Hope springs eternal, especially in the housing market.
The equities of homebuilders and home-furnishings companies have been on a tear, rising more than 60 percent in value last year and already up more than 20 percent this year.
It's logical enough: Last year was a terrible one for homebuilding, but lower interest rates helped prime the pump, and economic recovery may not be far away.
Yet nagging problems remain, such as the extreme difficulty smaller builders and retailers are encountering in obtaining credit. Furthermore, the financial intentions of the consumer are, to say the least, hard to predict.
"The industry has done enormous things since the discount rate was cut back in December, and most builders posted record orders for the first two months of the year," observed Katherine Collins, homebuilding and home-furnishings analyst with Fidelity Investments. "While there's some question as to what homebuyers will do this spring when they encounter somewhat higher interest rates, I believe the industry will carry on fairly well the rest of the year."
The rise in homebuilding stocks could make them a precarious ledge should the wrong economic scenario unfold.
"It's still sluggish, though some markets such as Phoenix, Las Vegas and Texas are doing particularly well and I expect 1.16 million housing starts nationwide for the year," said Kristopher Kelley, homebuilding analyst with the Value Line Investment Survey. "I think we're past the economic trough, but I don't expect a boom in housing and believe interest rates are the key."
Among stocks of homebuilders, PHM Corp., holding company for Pulte Home Corp., is recommended by Collins and Kelley. A builder of single-family homes and developer of residential subdivisions, it operates in 12 states.

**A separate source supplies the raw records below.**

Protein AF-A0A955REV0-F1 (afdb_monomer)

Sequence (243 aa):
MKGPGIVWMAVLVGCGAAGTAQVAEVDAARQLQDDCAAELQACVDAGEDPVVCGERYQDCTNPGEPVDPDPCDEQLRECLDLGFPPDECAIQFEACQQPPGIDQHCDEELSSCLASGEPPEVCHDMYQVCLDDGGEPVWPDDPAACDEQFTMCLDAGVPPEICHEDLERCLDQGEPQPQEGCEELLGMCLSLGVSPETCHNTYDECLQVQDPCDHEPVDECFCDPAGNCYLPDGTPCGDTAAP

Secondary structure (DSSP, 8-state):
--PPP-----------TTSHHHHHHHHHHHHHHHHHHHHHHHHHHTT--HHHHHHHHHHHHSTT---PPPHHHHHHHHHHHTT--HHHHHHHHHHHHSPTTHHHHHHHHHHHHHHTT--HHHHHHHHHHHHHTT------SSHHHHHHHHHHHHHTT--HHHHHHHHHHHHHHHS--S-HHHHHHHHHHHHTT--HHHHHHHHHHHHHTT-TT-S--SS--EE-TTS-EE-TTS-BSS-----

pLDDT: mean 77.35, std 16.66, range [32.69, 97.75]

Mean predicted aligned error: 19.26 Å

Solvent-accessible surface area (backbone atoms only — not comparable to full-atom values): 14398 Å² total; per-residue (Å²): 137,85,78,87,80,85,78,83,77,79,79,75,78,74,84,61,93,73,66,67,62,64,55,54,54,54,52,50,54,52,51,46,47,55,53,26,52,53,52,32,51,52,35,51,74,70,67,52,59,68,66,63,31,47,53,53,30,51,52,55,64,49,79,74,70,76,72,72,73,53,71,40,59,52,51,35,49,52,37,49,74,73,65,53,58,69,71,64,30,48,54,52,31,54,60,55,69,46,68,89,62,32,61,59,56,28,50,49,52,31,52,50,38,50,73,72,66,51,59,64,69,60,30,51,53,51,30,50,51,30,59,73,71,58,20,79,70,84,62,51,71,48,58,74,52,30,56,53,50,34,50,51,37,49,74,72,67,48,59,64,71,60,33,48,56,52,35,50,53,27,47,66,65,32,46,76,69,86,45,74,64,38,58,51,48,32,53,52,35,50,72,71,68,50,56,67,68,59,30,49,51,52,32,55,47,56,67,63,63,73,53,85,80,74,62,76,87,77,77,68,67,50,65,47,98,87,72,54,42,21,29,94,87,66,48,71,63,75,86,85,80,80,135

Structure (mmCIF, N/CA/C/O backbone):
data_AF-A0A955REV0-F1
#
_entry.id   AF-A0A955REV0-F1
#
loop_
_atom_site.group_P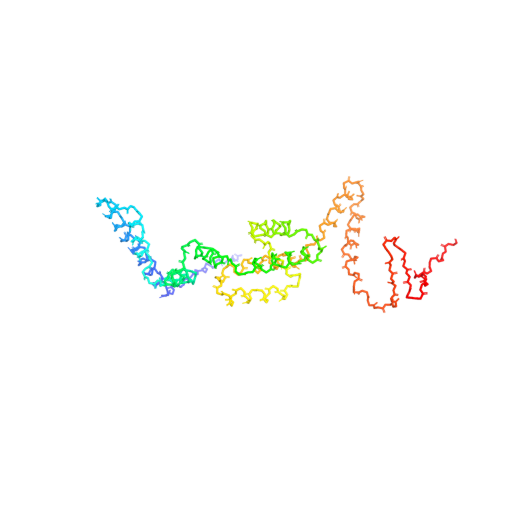DB
_atom_site.id
_atom_site.type_symbol
_atom_site.label_atom_id
_atom_site.label_alt_id
_atom_site.label_comp_id
_atom_site.label_asym_id
_atom_site.label_entity_id
_atom_site.label_seq_id
_atom_site.pdbx_PDB_ins_code
_atom_site.Cartn_x
_atom_site.Cartn_y
_atom_site.Cartn_z
_atom_site.occupancy
_atom_site.B_iso_or_equiv
_atom_site.auth_seq_id
_atom_site.auth_comp_id
_atom_site.auth_asym_id
_atom_site.auth_atom_id
_atom_site.pdbx_PDB_model_num
ATOM 1 N N . MET A 1 1 ? 25.247 -66.299 -27.155 1.00 41.75 1 MET A N 1
ATOM 2 C CA . MET A 1 1 ? 24.797 -64.900 -27.006 1.00 41.75 1 MET A CA 1
ATOM 3 C C . MET A 1 1 ? 24.035 -64.822 -25.692 1.00 41.75 1 MET A C 1
ATOM 5 O O . MET A 1 1 ? 23.027 -65.496 -25.552 1.00 41.75 1 MET A O 1
ATOM 9 N N . LYS A 1 2 ? 24.620 -64.163 -24.689 1.00 46.12 2 LYS A N 1
ATOM 10 C CA . LYS A 1 2 ? 24.112 -64.049 -23.313 1.00 46.12 2 LYS A CA 1
ATOM 11 C C . LYS A 1 2 ? 23.470 -62.661 -23.226 1.00 46.12 2 LYS A C 1
ATOM 13 O O . LYS A 1 2 ? 24.184 -61.680 -23.397 1.00 46.12 2 LYS A O 1
ATOM 18 N N . GLY A 1 3 ? 22.146 -62.595 -23.103 1.00 48.53 3 GLY A N 1
ATOM 19 C CA . GLY A 1 3 ? 21.409 -61.329 -23.041 1.00 48.53 3 GLY A CA 1
ATOM 20 C C . GLY A 1 3 ? 21.559 -60.655 -21.670 1.00 48.53 3 GLY A C 1
ATOM 21 O O . GLY A 1 3 ? 21.686 -61.372 -20.673 1.00 48.53 3 GLY A O 1
ATOM 22 N N . PRO A 1 4 ? 21.569 -59.314 -21.598 1.00 58.19 4 PRO A N 1
ATOM 23 C CA . PRO A 1 4 ? 21.618 -58.602 -20.329 1.00 58.19 4 PRO A CA 1
ATOM 24 C C . PRO A 1 4 ? 20.270 -58.728 -19.608 1.00 58.19 4 PRO A C 1
ATOM 26 O O . PRO A 1 4 ? 19.215 -58.441 -20.170 1.00 58.19 4 PRO A O 1
ATOM 29 N N . GLY A 1 5 ? 20.316 -59.206 -18.364 1.00 50.94 5 GLY A N 1
ATOM 30 C CA . GLY A 1 5 ? 19.159 -59.274 -17.479 1.00 50.94 5 GLY A CA 1
ATOM 31 C C . GLY A 1 5 ? 18.783 -57.880 -16.987 1.00 50.94 5 GLY A C 1
ATOM 32 O O . GLY A 1 5 ? 19.623 -57.164 -16.448 1.00 50.94 5 GLY A O 1
ATOM 33 N N . ILE A 1 6 ? 17.520 -57.510 -17.179 1.00 57.22 6 ILE A N 1
ATOM 34 C CA . ILE A 1 6 ? 16.922 -56.295 -16.627 1.00 57.22 6 ILE A CA 1
ATOM 35 C C . ILE A 1 6 ? 16.730 -56.527 -15.127 1.00 57.22 6 ILE A C 1
ATOM 37 O O . ILE A 1 6 ? 15.952 -57.387 -14.714 1.00 57.22 6 ILE A O 1
ATOM 41 N N . VAL A 1 7 ? 17.476 -55.782 -14.316 1.00 54.62 7 VAL A N 1
ATOM 42 C CA . VAL A 1 7 ? 17.323 -55.758 -12.861 1.00 54.62 7 VAL A CA 1
ATOM 43 C C . VAL A 1 7 ? 16.265 -54.708 -12.537 1.00 54.62 7 VAL A C 1
ATOM 45 O O . VAL A 1 7 ? 16.514 -53.514 -12.666 1.00 54.62 7 VAL A O 1
ATOM 48 N N . TRP A 1 8 ? 15.076 -55.150 -12.133 1.00 52.69 8 TRP A N 1
ATOM 49 C CA . TRP A 1 8 ? 14.062 -54.272 -11.554 1.00 52.69 8 TRP A CA 1
ATOM 50 C C . TRP A 1 8 ? 14.512 -53.877 -10.145 1.00 52.69 8 TRP A C 1
ATOM 52 O O . TRP A 1 8 ? 14.430 -54.679 -9.216 1.00 52.69 8 TRP A O 1
ATOM 62 N N . MET A 1 9 ? 15.022 -52.655 -9.981 1.00 50.38 9 MET A N 1
ATOM 63 C CA . MET A 1 9 ? 15.186 -52.057 -8.658 1.00 50.38 9 MET A CA 1
ATOM 64 C C . MET A 1 9 ? 13.809 -51.619 -8.159 1.00 50.38 9 MET A C 1
ATOM 66 O O . MET A 1 9 ? 13.251 -50.630 -8.627 1.00 50.38 9 MET A O 1
ATOM 70 N N . ALA A 1 10 ? 13.249 -52.377 -7.218 1.00 50.84 10 ALA A N 1
ATOM 71 C CA . ALA A 1 10 ? 12.111 -51.931 -6.434 1.00 50.84 10 ALA A CA 1
ATOM 72 C C . ALA A 1 10 ? 12.581 -50.794 -5.516 1.00 50.84 10 ALA A C 1
ATOM 74 O O . ALA A 1 10 ? 13.272 -51.030 -4.524 1.00 50.84 10 ALA A O 1
ATOM 75 N N . VAL A 1 11 ? 12.234 -49.556 -5.869 1.00 52.31 11 VAL A N 1
ATOM 76 C CA . VAL A 1 11 ? 12.375 -48.405 -4.976 1.00 52.31 11 VAL A CA 1
ATOM 77 C C . VAL A 1 11 ? 11.306 -48.549 -3.898 1.00 52.31 11 VAL A C 1
ATOM 79 O O . VAL A 1 11 ? 10.141 -48.216 -4.097 1.00 52.31 11 VAL A O 1
ATOM 82 N N . LEU A 1 12 ? 11.697 -49.110 -2.757 1.00 46.31 12 LEU A N 1
ATOM 83 C CA . LEU A 1 12 ? 10.917 -49.035 -1.530 1.00 46.31 12 LEU A CA 1
ATOM 84 C C . LEU A 1 12 ? 11.039 -47.602 -1.009 1.00 46.31 12 LEU A C 1
ATOM 86 O O . LEU A 1 12 ? 12.002 -47.267 -0.321 1.00 46.31 12 LEU A O 1
ATOM 90 N N . VAL A 1 13 ? 10.077 -46.749 -1.369 1.00 55.88 13 VAL A N 1
ATOM 91 C CA . VAL A 1 13 ? 9.867 -45.465 -0.695 1.00 55.88 13 VAL A CA 1
ATOM 92 C C . VAL A 1 13 ? 9.509 -45.791 0.751 1.00 55.88 13 VAL A C 1
ATOM 94 O O . VAL A 1 13 ? 8.414 -46.265 1.051 1.00 55.88 13 VAL A O 1
ATOM 97 N N . GLY A 1 14 ? 10.482 -45.615 1.643 1.00 44.88 14 GLY A N 1
ATOM 98 C CA . GLY A 1 14 ? 10.276 -45.716 3.076 1.00 44.88 14 GLY A CA 1
ATOM 99 C C . GLY A 1 14 ? 9.310 -44.624 3.508 1.00 44.88 14 GLY A C 1
ATOM 100 O O . GLY A 1 14 ? 9.693 -43.463 3.609 1.00 44.88 14 GLY A O 1
ATOM 101 N N . CYS A 1 15 ? 8.059 -45.007 3.751 1.00 50.09 15 CYS A N 1
ATOM 102 C CA . CYS A 1 15 ? 7.069 -44.197 4.445 1.00 50.09 15 CYS A CA 1
ATOM 103 C C . CYS A 1 15 ? 7.550 -44.044 5.899 1.00 50.09 15 CYS A C 1
ATOM 105 O O . CYS A 1 15 ? 7.258 -44.866 6.768 1.00 50.09 15 CYS A O 1
ATOM 107 N N . GLY A 1 16 ? 8.434 -43.071 6.119 1.00 47.41 16 GLY A N 1
ATOM 108 C CA . GLY A 1 16 ? 8.933 -42.703 7.436 1.00 47.41 16 GLY A CA 1
ATOM 109 C C . GLY A 1 16 ? 7.791 -42.137 8.274 1.00 47.41 16 GLY A C 1
ATOM 110 O O . GLY A 1 16 ? 6.962 -41.386 7.770 1.00 47.41 16 GLY A O 1
ATOM 111 N N . ALA A 1 17 ? 7.755 -42.506 9.552 1.00 54.88 17 ALA A N 1
ATOM 112 C CA . ALA A 1 17 ? 6.696 -42.236 10.527 1.00 54.88 17 ALA A CA 1
ATOM 113 C C . ALA A 1 17 ? 6.480 -40.745 10.901 1.00 54.88 17 ALA A C 1
ATOM 115 O O . ALA A 1 17 ? 6.043 -40.449 12.006 1.00 54.88 17 ALA A O 1
ATOM 116 N N . ALA A 1 18 ? 6.784 -39.805 10.003 1.00 54.81 18 ALA A N 1
ATOM 117 C CA . ALA A 1 18 ? 6.577 -38.368 10.179 1.00 54.81 18 ALA A CA 1
ATOM 118 C C . ALA A 1 18 ? 5.217 -37.870 9.637 1.00 54.81 18 ALA A C 1
ATOM 120 O O . ALA A 1 18 ? 4.860 -36.720 9.857 1.00 54.81 18 ALA A O 1
ATOM 121 N N . GLY A 1 19 ? 4.440 -38.721 8.952 1.00 53.53 19 GLY A N 1
ATOM 122 C CA . GLY A 1 19 ? 3.188 -38.325 8.287 1.00 53.53 19 GLY A CA 1
ATOM 123 C C . GLY A 1 19 ? 1.907 -38.373 9.131 1.00 53.53 19 GLY A C 1
ATOM 124 O O . GLY A 1 19 ? 0.857 -38.001 8.626 1.00 53.53 19 GLY A O 1
ATOM 125 N N . THR A 1 20 ? 1.930 -38.836 10.386 1.00 55.66 20 THR A N 1
ATOM 126 C CA . THR A 1 20 ? 0.695 -38.952 11.197 1.00 55.66 20 THR A CA 1
ATOM 127 C C . THR A 1 20 ? 0.327 -37.682 11.962 1.00 55.66 20 THR A C 1
ATOM 129 O O . THR A 1 20 ? -0.804 -37.578 12.419 1.00 55.66 20 THR A O 1
ATOM 132 N N . ALA A 1 21 ? 1.253 -36.731 12.118 1.00 59.19 21 ALA A N 1
ATOM 133 C CA . ALA A 1 21 ? 0.976 -35.473 12.818 1.00 59.19 21 ALA A CA 1
ATOM 134 C C . ALA A 1 21 ? 0.160 -34.504 11.944 1.00 59.19 21 ALA A C 1
ATOM 136 O O . ALA A 1 21 ? -0.865 -34.003 12.385 1.00 59.19 21 ALA A O 1
ATOM 137 N N . GLN A 1 22 ? 0.540 -34.347 10.672 1.00 60.06 22 GLN A N 1
ATOM 138 C CA . GLN A 1 22 ? -0.119 -33.413 9.749 1.00 60.06 22 GLN A CA 1
ATOM 139 C C . GLN A 1 22 ? -1.566 -33.808 9.415 1.00 60.06 22 GLN A C 1
ATOM 141 O O . GLN A 1 22 ? -2.414 -32.946 9.223 1.00 60.06 22 GLN A O 1
ATOM 146 N N . VAL A 1 23 ? -1.877 -35.108 9.375 1.00 68.50 23 VAL A N 1
ATOM 147 C CA . VAL A 1 23 ? -3.251 -35.573 9.103 1.00 68.50 23 VAL A CA 1
ATOM 148 C C . VAL A 1 23 ? -4.183 -35.253 10.278 1.00 68.50 23 VAL A C 1
ATOM 150 O O . VAL A 1 23 ? -5.336 -34.903 10.060 1.00 68.50 23 VAL A O 1
ATOM 153 N N . ALA A 1 24 ? -3.676 -35.294 11.515 1.00 73.00 24 ALA A N 1
ATOM 154 C CA . ALA A 1 24 ? -4.473 -34.993 12.702 1.00 73.00 24 ALA A CA 1
ATOM 155 C C . ALA A 1 24 ? -4.833 -33.500 12.820 1.00 73.00 24 ALA A C 1
ATOM 157 O O . ALA A 1 24 ? -5.927 -33.180 13.275 1.00 73.00 24 ALA A O 1
ATOM 158 N N . GLU A 1 25 ? -3.947 -32.593 12.396 1.00 72.88 25 GLU A N 1
ATOM 159 C CA . GLU A 1 25 ? -4.224 -31.147 12.391 1.00 72.88 25 GLU A CA 1
ATOM 160 C C . GLU A 1 25 ? -5.273 -30.769 11.338 1.00 72.88 25 GLU A C 1
ATOM 162 O O . GLU A 1 25 ? -6.194 -30.006 11.628 1.00 72.88 25 GLU A O 1
ATOM 167 N N . VAL A 1 26 ? -5.193 -31.363 10.143 1.00 77.56 26 VAL A N 1
ATOM 168 C CA . VAL A 1 26 ? -6.183 -31.138 9.076 1.00 77.56 26 VAL A CA 1
ATOM 169 C C . VAL A 1 26 ? -7.564 -31.668 9.477 1.00 77.56 26 VAL A C 1
ATOM 171 O O . VAL A 1 26 ? -8.569 -30.996 9.243 1.00 77.56 26 VAL A O 1
ATOM 174 N N . ASP A 1 27 ? -7.628 -32.841 10.114 1.00 86.56 27 ASP A N 1
ATOM 175 C CA . ASP A 1 27 ? -8.891 -33.406 10.599 1.00 86.56 27 ASP A CA 1
ATOM 176 C C . ASP A 1 27 ? -9.506 -32.556 11.727 1.00 86.56 27 ASP A C 1
ATOM 178 O O . ASP A 1 27 ? -10.723 -32.373 11.758 1.00 86.56 27 ASP A O 1
ATOM 182 N N . ALA A 1 28 ? -8.685 -31.984 12.616 1.00 85.44 28 ALA A N 1
ATOM 183 C CA . ALA A 1 28 ? -9.155 -31.111 13.692 1.00 85.44 28 ALA A CA 1
ATOM 184 C C . ALA A 1 28 ? -9.716 -29.777 13.169 1.00 85.44 28 ALA A C 1
ATOM 186 O O . ALA A 1 28 ? -10.795 -29.366 13.594 1.00 85.44 28 ALA A O 1
ATOM 187 N N . ALA A 1 29 ? -9.033 -29.131 12.217 1.00 85.25 29 ALA A N 1
ATOM 188 C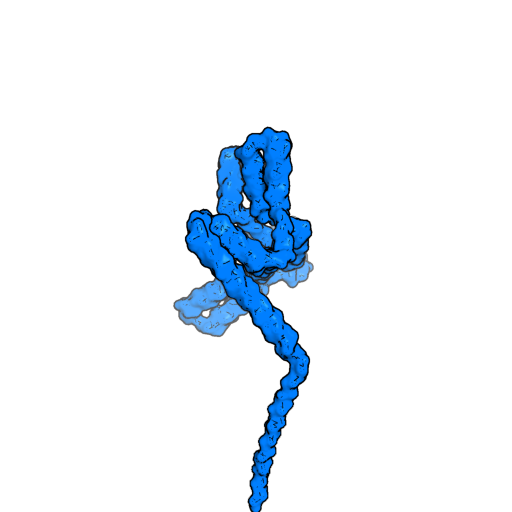 CA . ALA A 1 29 ? -9.512 -27.892 11.600 1.00 85.25 29 ALA A CA 1
ATOM 189 C C . ALA A 1 29 ? -10.830 -28.108 10.840 1.00 85.25 29 ALA A C 1
ATOM 191 O O . ALA A 1 29 ? -11.768 -27.322 10.957 1.00 85.25 29 ALA A O 1
ATOM 192 N N . ARG A 1 30 ? -10.934 -29.223 10.107 1.00 89.94 30 ARG A N 1
ATOM 193 C CA . ARG A 1 30 ? -12.168 -29.601 9.415 1.00 89.94 30 ARG A CA 1
ATOM 194 C C . ARG A 1 30 ? -13.314 -29.859 10.393 1.00 89.94 30 ARG A C 1
ATOM 196 O O . ARG A 1 30 ? -14.433 -29.427 10.140 1.00 89.94 30 ARG A O 1
ATOM 203 N N . GLN A 1 31 ? -13.038 -30.552 11.496 1.00 93.25 31 GLN A N 1
ATOM 204 C CA . GLN A 1 31 ? -14.050 -30.832 12.508 1.00 93.25 31 GLN A CA 1
ATOM 205 C C . GLN A 1 31 ? -14.555 -29.549 13.183 1.00 93.25 31 GLN A C 1
ATOM 207 O O . GLN A 1 31 ? -15.761 -29.400 13.350 1.00 93.25 31 GLN A O 1
ATOM 212 N N . LEU A 1 32 ? -13.663 -28.599 13.483 1.00 90.81 32 LEU A N 1
ATOM 213 C CA . LEU A 1 32 ? -14.047 -27.276 13.982 1.00 90.81 32 LEU A CA 1
ATOM 214 C C . LEU A 1 32 ? -14.972 -26.553 12.991 1.00 90.81 32 LEU A C 1
ATOM 216 O O . LEU A 1 32 ? -16.005 -26.021 13.383 1.00 90.81 32 LEU A O 1
ATOM 220 N N . GLN A 1 33 ? -14.639 -26.578 11.700 1.00 90.62 33 GLN A N 1
ATOM 221 C CA . GLN A 1 33 ? -15.444 -25.931 10.665 1.00 90.62 33 GLN A CA 1
ATOM 222 C C . GLN A 1 33 ? -16.853 -26.538 10.549 1.00 90.62 33 GLN A C 1
ATOM 224 O O . GLN A 1 33 ? -17.833 -25.801 10.426 1.00 90.62 33 GLN A O 1
ATOM 229 N N . ASP A 1 34 ? -16.963 -27.868 10.628 1.00 95.38 34 ASP A N 1
ATOM 230 C CA . ASP A 1 34 ? -18.247 -28.576 10.615 1.00 95.38 34 ASP A CA 1
ATOM 231 C C . ASP A 1 34 ? -19.098 -28.232 11.858 1.00 95.38 34 ASP A C 1
ATOM 233 O O . ASP A 1 34 ? -20.305 -28.001 11.735 1.00 95.38 34 ASP A O 1
ATOM 237 N N . ASP A 1 35 ? -18.476 -28.141 13.039 1.00 95.69 35 ASP A N 1
ATOM 238 C CA . ASP A 1 35 ? -19.152 -27.764 14.287 1.00 95.69 35 ASP A CA 1
ATOM 239 C C . ASP A 1 35 ? -19.652 -26.305 14.233 1.00 95.69 35 ASP A C 1
ATOM 241 O O . ASP A 1 35 ? -20.822 -26.037 14.526 1.00 95.69 35 ASP A O 1
ATOM 245 N N . CYS A 1 36 ? -18.826 -25.367 13.756 1.00 96.81 36 CYS A N 1
ATOM 246 C CA . CYS A 1 36 ? -19.217 -23.964 13.589 1.00 96.81 36 CYS A CA 1
ATOM 247 C C . CYS A 1 36 ? -20.349 -23.787 12.570 1.00 96.81 36 CYS A C 1
ATOM 249 O O . CYS A 1 36 ? -21.267 -22.990 12.783 1.00 96.81 36 CYS A O 1
ATOM 251 N N . ALA A 1 37 ? -20.338 -24.545 11.470 1.00 96.50 37 ALA A N 1
ATOM 252 C CA . ALA A 1 37 ? -21.407 -24.478 10.477 1.00 96.50 37 ALA A CA 1
ATOM 253 C C . ALA A 1 37 ? -22.750 -24.959 11.053 1.00 96.50 37 ALA A C 1
ATOM 255 O O . ALA A 1 37 ? -23.807 -24.414 10.721 1.00 96.50 37 ALA A O 1
ATOM 256 N N . ALA A 1 38 ? -22.722 -25.954 11.945 1.00 97.19 38 ALA A N 1
ATOM 257 C CA . ALA A 1 38 ? -23.912 -26.411 12.651 1.00 97.19 38 ALA A CA 1
ATOM 258 C C . ALA A 1 38 ? -24.463 -25.339 13.610 1.00 97.19 38 ALA A C 1
ATOM 260 O O . ALA A 1 38 ? -25.682 -25.158 13.677 1.00 97.19 38 ALA A O 1
ATOM 261 N N . GLU A 1 39 ? -23.596 -24.598 14.307 1.00 96.19 39 GLU A N 1
ATOM 262 C CA . GLU A 1 39 ? -24.010 -23.474 15.160 1.00 96.19 39 GLU A CA 1
ATOM 263 C C . GLU A 1 39 ? -24.613 -22.318 14.354 1.00 96.19 39 GLU A C 1
ATOM 265 O O . GLU A 1 39 ? -25.661 -21.788 14.733 1.00 96.19 39 GLU A O 1
ATOM 270 N N . LEU A 1 40 ? -24.017 -21.979 13.205 1.00 96.94 40 LEU A N 1
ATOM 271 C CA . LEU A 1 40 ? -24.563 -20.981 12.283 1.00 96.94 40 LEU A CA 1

PHM's bottom line is improving, Collins notes, and, with smaller builders slowed by the economy, it's able to pick up extra business. Kelley believes PHM's good earnings coupled with the best increase in orders in the business make it a top choice. A 1992 earnings increase of more than 60 percent is projected.
"Always keep in mind that the stocks in this group rank last in terms of safety or freedom from volatility, and that there is definite risk involved," warned Kelley. "They are speculative choices for risk-tolerant investors."
Lennar Corp., which builds moderately priced single-family and multifamily housing in Florida and Arizona, is another Collins selection. It has a huge mortgage-servicing business, has come up with earnings gains despite the weak economy and holds large amounts of land in Florida.
Kelley gives Lennar an "above average" rating. It has done "amazingly well," and he believes expansion into Texas should aid long-term results.
Centex Corp., the biggest U.S. builder of single-family detached homes and a leading originator of single-family home mortgages, is also favored by Collins. She considers it the most diversified company, featuring "stellar" management that's open about sales results. Another plus is that Centex owns a lot of good, inexpensive land. Following an earnings decline in the year that ends March 31, an increase of almost 50 percent is expected for the upcoming fiscal year.
PHM, Centex and, especially, Lennar are still attractively priced, Collins believes.